Left handed fender American telecaster | guitars | St. Catharines | Kijiji

Fender Telecaster MIJ All Black LEFT HAND | guitars | Markham / York Region | Kijiji


----------



## JBFairthorne (Oct 11, 2014)

I saw the American. $1250 "pretty mint" except for "2 minor dings on the back". $1250 is too much for a used mint condition...and 2 dings on the back isn't even "pretty mint".

I'm not sure if I've seen the MIJ one though. I might do a little digging into that one. I'm curious what model it is. The wife just got a new (used) car. I might be able to leverage that into a $700 guitar. The MIJs are nice, but I'm really kinda hankering for a newer American for the belly contour on the back.

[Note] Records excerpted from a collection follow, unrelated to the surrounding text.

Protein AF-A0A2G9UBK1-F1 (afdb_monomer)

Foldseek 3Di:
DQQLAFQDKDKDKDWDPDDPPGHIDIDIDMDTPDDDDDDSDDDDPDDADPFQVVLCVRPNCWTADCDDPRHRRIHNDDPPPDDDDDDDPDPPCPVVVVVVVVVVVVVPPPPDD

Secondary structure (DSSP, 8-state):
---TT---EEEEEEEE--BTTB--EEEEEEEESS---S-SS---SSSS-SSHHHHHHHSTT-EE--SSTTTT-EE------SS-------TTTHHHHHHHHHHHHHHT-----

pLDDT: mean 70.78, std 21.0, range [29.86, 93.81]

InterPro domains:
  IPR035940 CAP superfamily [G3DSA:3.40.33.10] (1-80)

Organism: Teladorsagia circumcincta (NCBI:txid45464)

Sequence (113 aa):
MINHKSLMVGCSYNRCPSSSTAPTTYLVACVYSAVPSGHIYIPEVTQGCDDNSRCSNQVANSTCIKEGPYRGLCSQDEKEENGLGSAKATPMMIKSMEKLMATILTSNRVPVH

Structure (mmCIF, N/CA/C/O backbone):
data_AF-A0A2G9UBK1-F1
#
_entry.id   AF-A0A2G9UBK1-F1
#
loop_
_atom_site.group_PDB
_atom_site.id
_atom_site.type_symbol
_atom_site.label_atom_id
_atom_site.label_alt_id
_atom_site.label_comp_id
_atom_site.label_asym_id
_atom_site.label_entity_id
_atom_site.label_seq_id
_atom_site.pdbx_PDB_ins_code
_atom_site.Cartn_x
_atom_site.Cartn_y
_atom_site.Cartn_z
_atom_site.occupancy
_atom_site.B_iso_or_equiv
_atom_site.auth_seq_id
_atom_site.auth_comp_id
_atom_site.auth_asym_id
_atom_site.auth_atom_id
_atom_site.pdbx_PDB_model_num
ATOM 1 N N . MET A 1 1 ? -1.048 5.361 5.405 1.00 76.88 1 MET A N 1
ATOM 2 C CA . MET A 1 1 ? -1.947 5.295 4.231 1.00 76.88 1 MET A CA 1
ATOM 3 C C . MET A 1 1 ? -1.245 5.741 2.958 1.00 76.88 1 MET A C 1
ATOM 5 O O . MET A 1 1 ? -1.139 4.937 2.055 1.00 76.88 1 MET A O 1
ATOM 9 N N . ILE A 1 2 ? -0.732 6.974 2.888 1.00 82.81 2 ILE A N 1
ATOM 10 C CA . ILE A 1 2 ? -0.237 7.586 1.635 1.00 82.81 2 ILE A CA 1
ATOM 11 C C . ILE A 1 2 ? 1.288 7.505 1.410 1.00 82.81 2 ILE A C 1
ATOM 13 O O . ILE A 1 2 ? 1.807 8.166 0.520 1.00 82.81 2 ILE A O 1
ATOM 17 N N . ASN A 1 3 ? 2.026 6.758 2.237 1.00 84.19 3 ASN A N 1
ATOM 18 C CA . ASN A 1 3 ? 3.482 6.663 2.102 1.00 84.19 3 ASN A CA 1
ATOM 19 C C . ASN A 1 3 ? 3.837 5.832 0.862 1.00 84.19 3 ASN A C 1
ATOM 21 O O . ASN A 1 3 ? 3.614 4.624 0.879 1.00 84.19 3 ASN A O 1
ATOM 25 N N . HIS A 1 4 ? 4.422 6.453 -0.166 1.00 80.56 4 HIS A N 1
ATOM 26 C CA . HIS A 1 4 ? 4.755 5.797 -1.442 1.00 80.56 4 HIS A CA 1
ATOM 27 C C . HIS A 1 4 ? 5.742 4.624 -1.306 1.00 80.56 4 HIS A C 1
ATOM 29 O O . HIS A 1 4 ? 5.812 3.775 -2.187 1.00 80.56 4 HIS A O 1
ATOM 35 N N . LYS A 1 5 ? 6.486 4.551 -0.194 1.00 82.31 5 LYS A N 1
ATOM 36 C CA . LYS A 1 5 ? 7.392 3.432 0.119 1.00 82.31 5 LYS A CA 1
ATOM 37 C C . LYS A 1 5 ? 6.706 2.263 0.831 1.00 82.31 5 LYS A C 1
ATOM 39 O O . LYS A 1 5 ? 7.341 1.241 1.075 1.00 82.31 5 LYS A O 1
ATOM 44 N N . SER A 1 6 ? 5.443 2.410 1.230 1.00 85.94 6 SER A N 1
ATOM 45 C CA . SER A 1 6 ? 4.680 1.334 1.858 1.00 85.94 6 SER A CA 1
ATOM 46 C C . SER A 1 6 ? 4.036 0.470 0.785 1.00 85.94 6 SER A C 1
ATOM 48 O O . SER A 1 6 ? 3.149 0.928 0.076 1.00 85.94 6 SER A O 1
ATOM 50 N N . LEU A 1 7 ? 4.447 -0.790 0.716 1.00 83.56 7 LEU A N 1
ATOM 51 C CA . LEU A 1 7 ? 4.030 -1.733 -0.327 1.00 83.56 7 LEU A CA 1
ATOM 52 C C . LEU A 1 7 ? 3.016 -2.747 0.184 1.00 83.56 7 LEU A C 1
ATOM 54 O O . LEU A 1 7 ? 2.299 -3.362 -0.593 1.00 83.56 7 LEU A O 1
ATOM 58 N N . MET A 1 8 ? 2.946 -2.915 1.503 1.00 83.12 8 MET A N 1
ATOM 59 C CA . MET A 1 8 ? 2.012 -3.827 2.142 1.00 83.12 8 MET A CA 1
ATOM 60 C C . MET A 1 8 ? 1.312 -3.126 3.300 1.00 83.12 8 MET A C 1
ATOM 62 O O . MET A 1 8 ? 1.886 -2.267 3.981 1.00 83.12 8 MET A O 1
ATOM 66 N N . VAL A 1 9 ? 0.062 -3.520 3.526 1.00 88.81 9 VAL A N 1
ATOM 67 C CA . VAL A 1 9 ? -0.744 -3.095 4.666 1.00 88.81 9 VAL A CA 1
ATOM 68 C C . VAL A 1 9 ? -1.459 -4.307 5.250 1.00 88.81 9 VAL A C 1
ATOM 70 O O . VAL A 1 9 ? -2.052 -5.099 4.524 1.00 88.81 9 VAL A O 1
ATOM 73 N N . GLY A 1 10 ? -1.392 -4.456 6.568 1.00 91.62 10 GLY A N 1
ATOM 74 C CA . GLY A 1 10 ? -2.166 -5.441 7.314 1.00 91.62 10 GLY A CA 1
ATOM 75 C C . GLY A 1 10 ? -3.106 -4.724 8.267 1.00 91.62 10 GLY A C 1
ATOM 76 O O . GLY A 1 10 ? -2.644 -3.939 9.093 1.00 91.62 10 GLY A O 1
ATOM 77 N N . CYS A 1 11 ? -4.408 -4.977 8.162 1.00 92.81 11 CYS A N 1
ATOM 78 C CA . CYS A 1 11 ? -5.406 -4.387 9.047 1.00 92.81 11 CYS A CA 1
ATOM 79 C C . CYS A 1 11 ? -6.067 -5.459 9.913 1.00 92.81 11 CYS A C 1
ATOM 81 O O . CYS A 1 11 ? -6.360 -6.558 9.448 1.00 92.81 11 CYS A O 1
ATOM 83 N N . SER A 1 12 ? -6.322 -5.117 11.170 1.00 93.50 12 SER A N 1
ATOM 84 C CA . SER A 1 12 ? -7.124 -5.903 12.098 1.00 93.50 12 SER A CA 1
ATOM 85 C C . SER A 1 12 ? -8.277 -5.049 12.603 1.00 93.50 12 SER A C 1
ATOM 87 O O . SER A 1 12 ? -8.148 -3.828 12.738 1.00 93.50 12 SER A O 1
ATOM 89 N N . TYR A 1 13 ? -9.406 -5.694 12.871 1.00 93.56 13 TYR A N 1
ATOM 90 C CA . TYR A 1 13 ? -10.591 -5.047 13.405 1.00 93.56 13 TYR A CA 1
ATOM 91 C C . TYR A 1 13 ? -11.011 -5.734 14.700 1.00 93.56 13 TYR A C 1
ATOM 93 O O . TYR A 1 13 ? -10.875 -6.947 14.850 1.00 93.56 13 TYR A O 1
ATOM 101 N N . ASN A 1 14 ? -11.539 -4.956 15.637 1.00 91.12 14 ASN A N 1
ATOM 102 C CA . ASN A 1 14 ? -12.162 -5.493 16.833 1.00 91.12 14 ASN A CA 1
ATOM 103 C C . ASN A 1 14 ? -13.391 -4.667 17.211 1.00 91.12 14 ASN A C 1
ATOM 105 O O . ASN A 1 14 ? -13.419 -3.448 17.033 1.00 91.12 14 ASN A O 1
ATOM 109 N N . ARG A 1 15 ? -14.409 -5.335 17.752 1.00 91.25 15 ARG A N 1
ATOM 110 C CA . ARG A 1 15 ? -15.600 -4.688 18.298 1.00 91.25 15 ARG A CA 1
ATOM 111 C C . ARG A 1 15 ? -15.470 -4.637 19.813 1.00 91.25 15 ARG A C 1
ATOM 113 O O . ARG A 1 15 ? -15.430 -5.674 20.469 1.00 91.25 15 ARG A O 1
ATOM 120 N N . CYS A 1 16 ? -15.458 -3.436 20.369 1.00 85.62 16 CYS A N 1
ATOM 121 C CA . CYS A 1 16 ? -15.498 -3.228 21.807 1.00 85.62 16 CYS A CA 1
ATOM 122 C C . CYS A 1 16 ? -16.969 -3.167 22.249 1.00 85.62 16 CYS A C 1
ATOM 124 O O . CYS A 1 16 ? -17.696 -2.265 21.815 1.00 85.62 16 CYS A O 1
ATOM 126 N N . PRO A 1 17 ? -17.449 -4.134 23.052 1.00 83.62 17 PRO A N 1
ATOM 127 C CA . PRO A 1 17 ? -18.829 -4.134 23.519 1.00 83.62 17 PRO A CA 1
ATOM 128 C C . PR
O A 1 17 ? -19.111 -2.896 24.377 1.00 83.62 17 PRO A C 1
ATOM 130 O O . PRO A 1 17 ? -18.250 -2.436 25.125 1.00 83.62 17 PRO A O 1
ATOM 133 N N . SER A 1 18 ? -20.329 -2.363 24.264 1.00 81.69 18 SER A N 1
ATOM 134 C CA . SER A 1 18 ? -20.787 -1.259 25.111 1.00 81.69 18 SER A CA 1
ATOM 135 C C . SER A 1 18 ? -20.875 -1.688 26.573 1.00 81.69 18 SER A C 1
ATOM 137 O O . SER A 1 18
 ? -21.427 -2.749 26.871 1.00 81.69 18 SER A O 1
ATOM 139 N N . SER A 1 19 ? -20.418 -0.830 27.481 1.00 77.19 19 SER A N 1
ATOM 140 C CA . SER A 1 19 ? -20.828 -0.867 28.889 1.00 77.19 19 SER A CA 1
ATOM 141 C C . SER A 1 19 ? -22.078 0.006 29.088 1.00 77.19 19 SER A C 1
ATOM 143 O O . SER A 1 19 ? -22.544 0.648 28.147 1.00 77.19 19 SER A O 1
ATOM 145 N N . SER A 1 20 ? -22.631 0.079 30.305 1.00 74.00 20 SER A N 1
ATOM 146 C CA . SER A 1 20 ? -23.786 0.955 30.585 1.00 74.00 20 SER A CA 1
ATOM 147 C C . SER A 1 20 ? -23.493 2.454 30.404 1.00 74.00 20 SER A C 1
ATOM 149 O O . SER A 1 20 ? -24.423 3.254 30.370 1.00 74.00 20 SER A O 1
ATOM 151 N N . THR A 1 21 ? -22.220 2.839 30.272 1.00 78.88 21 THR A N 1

That's currently the ONLY lefty model with a belly contour. My gut ain't getting any smaller.


----------



## Guest (Jun 20, 2016)

Build your own (warmoth, allparts etc)?


----------



## JBFairthorne (Oct 11, 2014)

Looked into that too. Specifically to satisfy my Thinline itch. I've never seen a US lefty thinline. I priced the body out recently. Somewhere in the $600 USD ballpark. Add to that US Fender neck, hardware, electronics as well as a case and it starts to get ridiculous (with a used loaded neck, new bridge, pots etc, used or new pus, used HSC, approximately $1500-$1700 CDN (for something with a resale value of $700, more if I pull it apart and sell pieces, but not much more). A new American Standard is around $1800 with tax. A new custom G&L ASAT is around $2500.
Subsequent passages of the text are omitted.